What is required: In the entries below, find the line with "ATOM 112 C C" and print exactly every line from there up to and including the line with "ATOM 123 C C", with no other lines.

*** Opening of Task data ***

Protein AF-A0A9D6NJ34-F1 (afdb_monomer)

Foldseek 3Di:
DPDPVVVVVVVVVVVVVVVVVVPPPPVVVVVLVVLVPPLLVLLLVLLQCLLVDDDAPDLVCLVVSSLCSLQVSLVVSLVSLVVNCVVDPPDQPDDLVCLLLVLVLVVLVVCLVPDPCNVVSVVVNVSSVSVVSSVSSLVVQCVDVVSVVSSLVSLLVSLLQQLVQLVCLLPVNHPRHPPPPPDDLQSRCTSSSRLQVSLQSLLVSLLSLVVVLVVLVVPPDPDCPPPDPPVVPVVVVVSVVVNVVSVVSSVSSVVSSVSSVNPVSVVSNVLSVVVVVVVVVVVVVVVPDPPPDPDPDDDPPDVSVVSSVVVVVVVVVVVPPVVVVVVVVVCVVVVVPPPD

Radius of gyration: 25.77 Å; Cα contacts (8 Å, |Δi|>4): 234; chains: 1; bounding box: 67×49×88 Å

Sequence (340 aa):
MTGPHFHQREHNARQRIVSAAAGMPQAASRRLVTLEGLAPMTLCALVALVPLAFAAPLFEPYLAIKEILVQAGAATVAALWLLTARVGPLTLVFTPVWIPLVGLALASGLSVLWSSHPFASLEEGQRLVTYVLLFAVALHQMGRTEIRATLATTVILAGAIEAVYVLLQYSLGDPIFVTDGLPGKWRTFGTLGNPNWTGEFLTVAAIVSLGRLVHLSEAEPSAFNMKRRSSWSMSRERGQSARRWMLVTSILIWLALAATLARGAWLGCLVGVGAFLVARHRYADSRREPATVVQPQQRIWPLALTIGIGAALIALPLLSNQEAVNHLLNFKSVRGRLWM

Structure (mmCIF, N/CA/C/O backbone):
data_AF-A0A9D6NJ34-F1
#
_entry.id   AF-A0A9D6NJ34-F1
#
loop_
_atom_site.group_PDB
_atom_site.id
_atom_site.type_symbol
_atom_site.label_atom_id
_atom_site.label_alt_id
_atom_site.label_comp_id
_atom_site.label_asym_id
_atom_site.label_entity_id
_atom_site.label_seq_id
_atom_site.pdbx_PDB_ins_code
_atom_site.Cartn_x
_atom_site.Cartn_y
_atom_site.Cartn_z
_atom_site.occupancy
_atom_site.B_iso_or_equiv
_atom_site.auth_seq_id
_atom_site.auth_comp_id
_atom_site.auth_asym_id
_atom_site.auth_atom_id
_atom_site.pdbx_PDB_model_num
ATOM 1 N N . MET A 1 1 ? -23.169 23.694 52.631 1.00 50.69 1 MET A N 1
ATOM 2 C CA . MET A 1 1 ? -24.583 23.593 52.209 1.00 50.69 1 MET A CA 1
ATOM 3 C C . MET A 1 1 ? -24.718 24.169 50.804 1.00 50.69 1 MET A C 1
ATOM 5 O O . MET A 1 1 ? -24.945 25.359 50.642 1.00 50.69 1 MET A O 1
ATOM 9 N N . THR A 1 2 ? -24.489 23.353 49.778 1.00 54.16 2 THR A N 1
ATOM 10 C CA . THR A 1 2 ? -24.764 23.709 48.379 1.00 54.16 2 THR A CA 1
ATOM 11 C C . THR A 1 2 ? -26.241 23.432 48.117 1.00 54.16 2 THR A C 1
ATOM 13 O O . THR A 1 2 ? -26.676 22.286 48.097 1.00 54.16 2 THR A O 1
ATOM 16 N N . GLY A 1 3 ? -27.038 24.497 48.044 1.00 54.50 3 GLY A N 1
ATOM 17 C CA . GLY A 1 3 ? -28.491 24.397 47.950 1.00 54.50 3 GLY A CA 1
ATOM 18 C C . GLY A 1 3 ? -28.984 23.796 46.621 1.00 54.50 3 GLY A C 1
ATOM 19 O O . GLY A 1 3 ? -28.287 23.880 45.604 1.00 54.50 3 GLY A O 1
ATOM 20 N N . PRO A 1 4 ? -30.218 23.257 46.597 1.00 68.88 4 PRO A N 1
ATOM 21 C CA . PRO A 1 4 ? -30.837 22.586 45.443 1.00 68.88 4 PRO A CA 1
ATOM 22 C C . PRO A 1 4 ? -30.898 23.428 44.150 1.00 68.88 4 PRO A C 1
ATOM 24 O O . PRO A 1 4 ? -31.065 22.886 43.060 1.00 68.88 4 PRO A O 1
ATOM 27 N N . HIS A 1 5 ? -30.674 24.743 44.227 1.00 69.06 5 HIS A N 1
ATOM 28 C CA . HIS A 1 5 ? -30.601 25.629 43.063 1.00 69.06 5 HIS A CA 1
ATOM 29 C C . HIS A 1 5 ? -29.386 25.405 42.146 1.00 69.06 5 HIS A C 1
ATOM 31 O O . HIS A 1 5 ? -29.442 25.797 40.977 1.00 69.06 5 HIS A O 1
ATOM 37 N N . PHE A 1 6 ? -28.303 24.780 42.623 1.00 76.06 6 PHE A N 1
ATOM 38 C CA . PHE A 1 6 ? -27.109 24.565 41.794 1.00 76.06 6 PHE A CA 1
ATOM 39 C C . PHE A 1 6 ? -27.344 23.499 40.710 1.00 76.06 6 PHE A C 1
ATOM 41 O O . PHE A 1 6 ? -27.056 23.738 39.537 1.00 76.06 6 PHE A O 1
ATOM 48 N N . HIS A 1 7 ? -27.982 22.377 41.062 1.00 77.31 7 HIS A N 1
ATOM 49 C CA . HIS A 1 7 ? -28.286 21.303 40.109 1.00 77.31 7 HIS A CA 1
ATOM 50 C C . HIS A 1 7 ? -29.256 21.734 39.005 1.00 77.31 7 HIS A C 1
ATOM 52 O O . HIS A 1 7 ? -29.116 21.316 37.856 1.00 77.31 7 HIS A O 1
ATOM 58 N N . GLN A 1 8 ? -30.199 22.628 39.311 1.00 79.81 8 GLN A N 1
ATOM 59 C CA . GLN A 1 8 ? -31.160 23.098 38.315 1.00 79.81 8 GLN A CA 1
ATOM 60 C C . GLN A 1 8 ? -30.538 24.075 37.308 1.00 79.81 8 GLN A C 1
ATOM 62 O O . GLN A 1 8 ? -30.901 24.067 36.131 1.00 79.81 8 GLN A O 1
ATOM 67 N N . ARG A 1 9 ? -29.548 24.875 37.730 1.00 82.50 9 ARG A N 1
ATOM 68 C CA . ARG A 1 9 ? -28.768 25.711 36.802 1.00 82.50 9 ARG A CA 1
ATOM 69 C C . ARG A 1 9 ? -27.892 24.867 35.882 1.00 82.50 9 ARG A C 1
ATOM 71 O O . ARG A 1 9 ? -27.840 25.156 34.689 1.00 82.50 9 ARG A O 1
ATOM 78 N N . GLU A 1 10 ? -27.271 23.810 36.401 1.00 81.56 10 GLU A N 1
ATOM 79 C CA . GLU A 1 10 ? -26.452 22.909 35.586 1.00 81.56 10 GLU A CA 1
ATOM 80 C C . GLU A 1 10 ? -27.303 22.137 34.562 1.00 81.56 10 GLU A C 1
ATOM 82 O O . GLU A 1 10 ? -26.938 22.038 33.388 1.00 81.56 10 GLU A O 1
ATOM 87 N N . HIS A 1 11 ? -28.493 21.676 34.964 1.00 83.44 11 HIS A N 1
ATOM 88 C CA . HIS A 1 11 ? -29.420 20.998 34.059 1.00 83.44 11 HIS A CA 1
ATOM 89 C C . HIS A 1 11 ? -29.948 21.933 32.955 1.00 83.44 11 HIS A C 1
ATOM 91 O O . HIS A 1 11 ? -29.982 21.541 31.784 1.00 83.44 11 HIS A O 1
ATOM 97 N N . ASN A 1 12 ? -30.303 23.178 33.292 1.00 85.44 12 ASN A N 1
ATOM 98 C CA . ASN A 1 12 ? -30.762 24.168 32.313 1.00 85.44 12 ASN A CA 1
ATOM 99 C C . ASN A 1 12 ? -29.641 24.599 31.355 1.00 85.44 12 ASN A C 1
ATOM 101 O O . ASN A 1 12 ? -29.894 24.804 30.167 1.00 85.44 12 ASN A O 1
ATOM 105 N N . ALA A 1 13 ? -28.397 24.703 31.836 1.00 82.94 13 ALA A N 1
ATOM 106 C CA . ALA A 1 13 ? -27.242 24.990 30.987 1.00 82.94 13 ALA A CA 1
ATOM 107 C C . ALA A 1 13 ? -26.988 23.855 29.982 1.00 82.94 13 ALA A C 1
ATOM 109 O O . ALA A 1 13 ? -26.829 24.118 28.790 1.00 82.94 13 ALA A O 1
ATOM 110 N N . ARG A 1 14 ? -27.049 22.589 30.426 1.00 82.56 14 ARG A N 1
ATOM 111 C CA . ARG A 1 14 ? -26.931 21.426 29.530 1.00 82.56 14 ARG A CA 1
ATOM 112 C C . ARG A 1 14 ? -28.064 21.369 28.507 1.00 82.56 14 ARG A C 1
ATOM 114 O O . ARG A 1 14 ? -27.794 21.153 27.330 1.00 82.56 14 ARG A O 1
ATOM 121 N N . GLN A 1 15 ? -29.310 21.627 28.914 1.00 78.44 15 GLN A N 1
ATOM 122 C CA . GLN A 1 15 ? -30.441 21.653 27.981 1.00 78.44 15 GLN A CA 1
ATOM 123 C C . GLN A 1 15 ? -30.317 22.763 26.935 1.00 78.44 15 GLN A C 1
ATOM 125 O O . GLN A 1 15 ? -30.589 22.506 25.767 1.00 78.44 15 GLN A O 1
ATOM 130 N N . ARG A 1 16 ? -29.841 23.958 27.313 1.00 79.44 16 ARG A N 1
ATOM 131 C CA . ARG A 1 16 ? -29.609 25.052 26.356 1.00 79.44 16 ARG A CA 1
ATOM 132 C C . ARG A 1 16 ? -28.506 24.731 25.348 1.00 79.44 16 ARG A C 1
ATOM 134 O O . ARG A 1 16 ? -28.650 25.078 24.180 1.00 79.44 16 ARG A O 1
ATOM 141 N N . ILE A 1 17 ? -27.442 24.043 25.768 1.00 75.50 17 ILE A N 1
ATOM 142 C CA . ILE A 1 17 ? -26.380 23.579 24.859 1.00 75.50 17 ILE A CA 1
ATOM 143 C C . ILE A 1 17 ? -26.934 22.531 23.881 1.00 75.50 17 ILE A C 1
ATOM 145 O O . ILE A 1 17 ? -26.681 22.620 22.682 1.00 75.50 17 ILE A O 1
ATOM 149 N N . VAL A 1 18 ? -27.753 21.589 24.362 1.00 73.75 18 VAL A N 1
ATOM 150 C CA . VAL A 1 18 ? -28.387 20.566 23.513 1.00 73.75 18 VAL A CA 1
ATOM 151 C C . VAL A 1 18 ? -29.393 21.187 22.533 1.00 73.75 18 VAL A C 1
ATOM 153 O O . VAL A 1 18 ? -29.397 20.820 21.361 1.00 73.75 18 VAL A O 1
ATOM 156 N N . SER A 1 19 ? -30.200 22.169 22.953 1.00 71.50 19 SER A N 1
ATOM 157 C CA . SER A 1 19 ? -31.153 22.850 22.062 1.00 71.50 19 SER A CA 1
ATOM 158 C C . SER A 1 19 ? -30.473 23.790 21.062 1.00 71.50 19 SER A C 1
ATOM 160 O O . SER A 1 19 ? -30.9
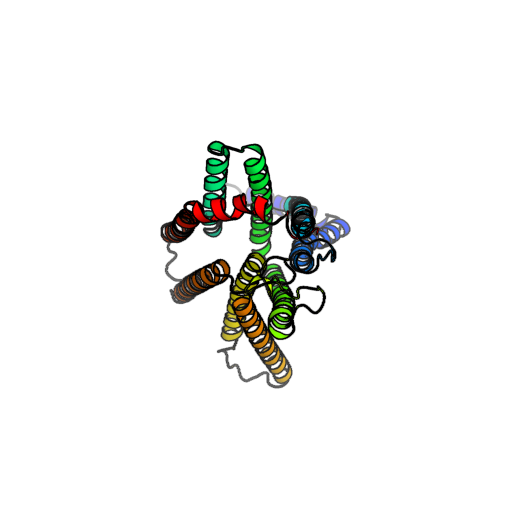22 23.892 19.924 1.00 71.50 19 SER A O 1
ATOM 162 N N . ALA A 1 20 ? -29.372 24.447 21.447 1.00 66.69 20 ALA A N 1
ATOM 163 C CA . ALA A 1 20 ? -28.571 25.257 20.529 1.00 66.69 20 ALA A CA 1
ATOM 164 C C . ALA A 1 20 ? -27.866 24.384 19.475 1.00 66.69 20 ALA A C 1
ATOM 166 O O . ALA A 1 20 ? -27.808 24.763 18.307 1.00 66.69 20 ALA A O 1
ATOM 167 N N . ALA A 1 21 ? -27.411 23.184 19.855 1.00 60.59 21 ALA A N 1
ATOM 168 C CA . ALA A 1 21 ? -26.881 22.196 18.916 1.00 60.59 21 ALA A CA 1
ATOM 169 C C . ALA A 1 21 ? -27.973 21.606 17.999 1.00 60.59 21 ALA A C 1
ATOM 171 O O . ALA A 1 21 ? -27.708 21.336 16.830 1.00 60.59 21 ALA A O 1
ATOM 172 N N . ALA A 1 22 ? -29.212 21.462 18.484 1.00 62.19 22 ALA A N 1
ATOM 173 C CA . ALA A 1 22 ? -30.352 21.015 17.676 1.00 62.19 22 ALA A CA 1
ATOM 174 C C . ALA A 1 22 ? -30.845 22.073 16.665 1.00 62.19 22 ALA A C 1
ATOM 176 O O . ALA A 1 22 ? -31.487 21.722 15.677 1.00 62.19 22 ALA A O 1
ATOM 177 N N . GLY A 1 23 ? -30.529 23.353 16.895 1.00 58.62 23 GLY A N 1
ATOM 178 C CA . GLY A 1 23 ? -30.822 24.466 15.989 1.00 58.62 23 GLY A CA 1
ATOM 179 C C . GLY A 1 23 ? -29.789 24.675 14.877 1.00 58.62 23 GLY A C 1
ATOM 180 O O . GLY A 1 23 ? -29.984 25.554 14.036 1.00 58.62 23 GLY A O 1
ATOM 181 N N . MET A 1 24 ? -28.701 23.890 14.836 1.00 60.41 24 MET A N 1
ATOM 182 C CA . MET A 1 24 ? -27.811 23.900 13.675 1.00 60.41 24 MET A CA 1
ATOM 183 C C . MET A 1 24 ? -28.627 23.488 12.441 1.00 60.41 24 MET A C 1
ATOM 185 O O . MET A 1 24 ? -29.250 22.422 12.452 1.00 60.41 24 MET A O 1
ATOM 189 N N . PRO A 1 25 ? -28.652 24.302 11.371 1.00 69.06 25 PRO A N 1
ATOM 190 C CA . PRO A 1 25 ? -29.470 24.017 10.204 1.00 69.06 25 PRO A CA 1
ATOM 191 C C . PRO A 1 25 ? -29.108 22.629 9.670 1.00 69.06 25 PRO A C 1
ATOM 193 O O . PRO A 1 25 ? -27.941 22.361 9.391 1.00 69.06 25 PRO A O 1
ATOM 196 N N . GLN A 1 26 ? -30.100 21.747 9.504 1.00 67.38 26 GLN A N 1
ATOM 197 C CA . GLN A 1 26 ? -29.918 20.370 9.007 1.00 67.38 26 GLN A CA 1
ATOM 198 C C . GLN A 1 26 ? -29.127 20.299 7.682 1.00 67.38 26 GLN A C 1
ATOM 200 O O . GLN A 1 26 ? -28.541 19.273 7.337 1.00 67.38 26 GLN A O 1
ATOM 205 N N . ALA A 1 27 ? -29.076 21.406 6.938 1.00 65.56 27 ALA A N 1
ATOM 206 C CA . ALA A 1 27 ? -28.238 21.567 5.757 1.00 65.56 27 ALA A CA 1
ATOM 207 C C . ALA A 1 27 ? -26.724 21.571 6.066 1.00 65.56 27 ALA A C 1
ATOM 209 O O . ALA A 1 27 ? -25.946 21.010 5.295 1.00 65.56 27 ALA A O 1
ATOM 210 N N . ALA A 1 28 ? -26.293 22.167 7.183 1.00 65.19 28 ALA A N 1
ATOM 211 C CA . ALA A 1 28 ? -24.889 22.213 7.590 1.00 65.19 28 ALA A CA 1
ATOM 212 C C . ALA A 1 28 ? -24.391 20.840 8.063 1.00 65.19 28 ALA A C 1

*** Close of Task data ***

Answer for the task:
ATOM 112 C C . ARG A 1 14 ? -28.064 21.369 28.507 1.00 82.56 14 ARG A C 1
ATOM 114 O O . ARG A 1 14 ? -27.794 21.153 27.330 1.00 82.56 14 ARG A O 1
ATOM 121 N N . GLN A 1 15 ? -29.310 21.627 28.914 1.00 78.44 15 GLN A N 1
ATOM 122 C CA . GLN A 1 15 ? -30.441 21.653 27.981 1.00 78.44 15 GLN A CA 1
ATOM 123 C C . GLN A 1 15 ? -30.317 22.763 26.935 1.00 78.44 15 GLN A C 1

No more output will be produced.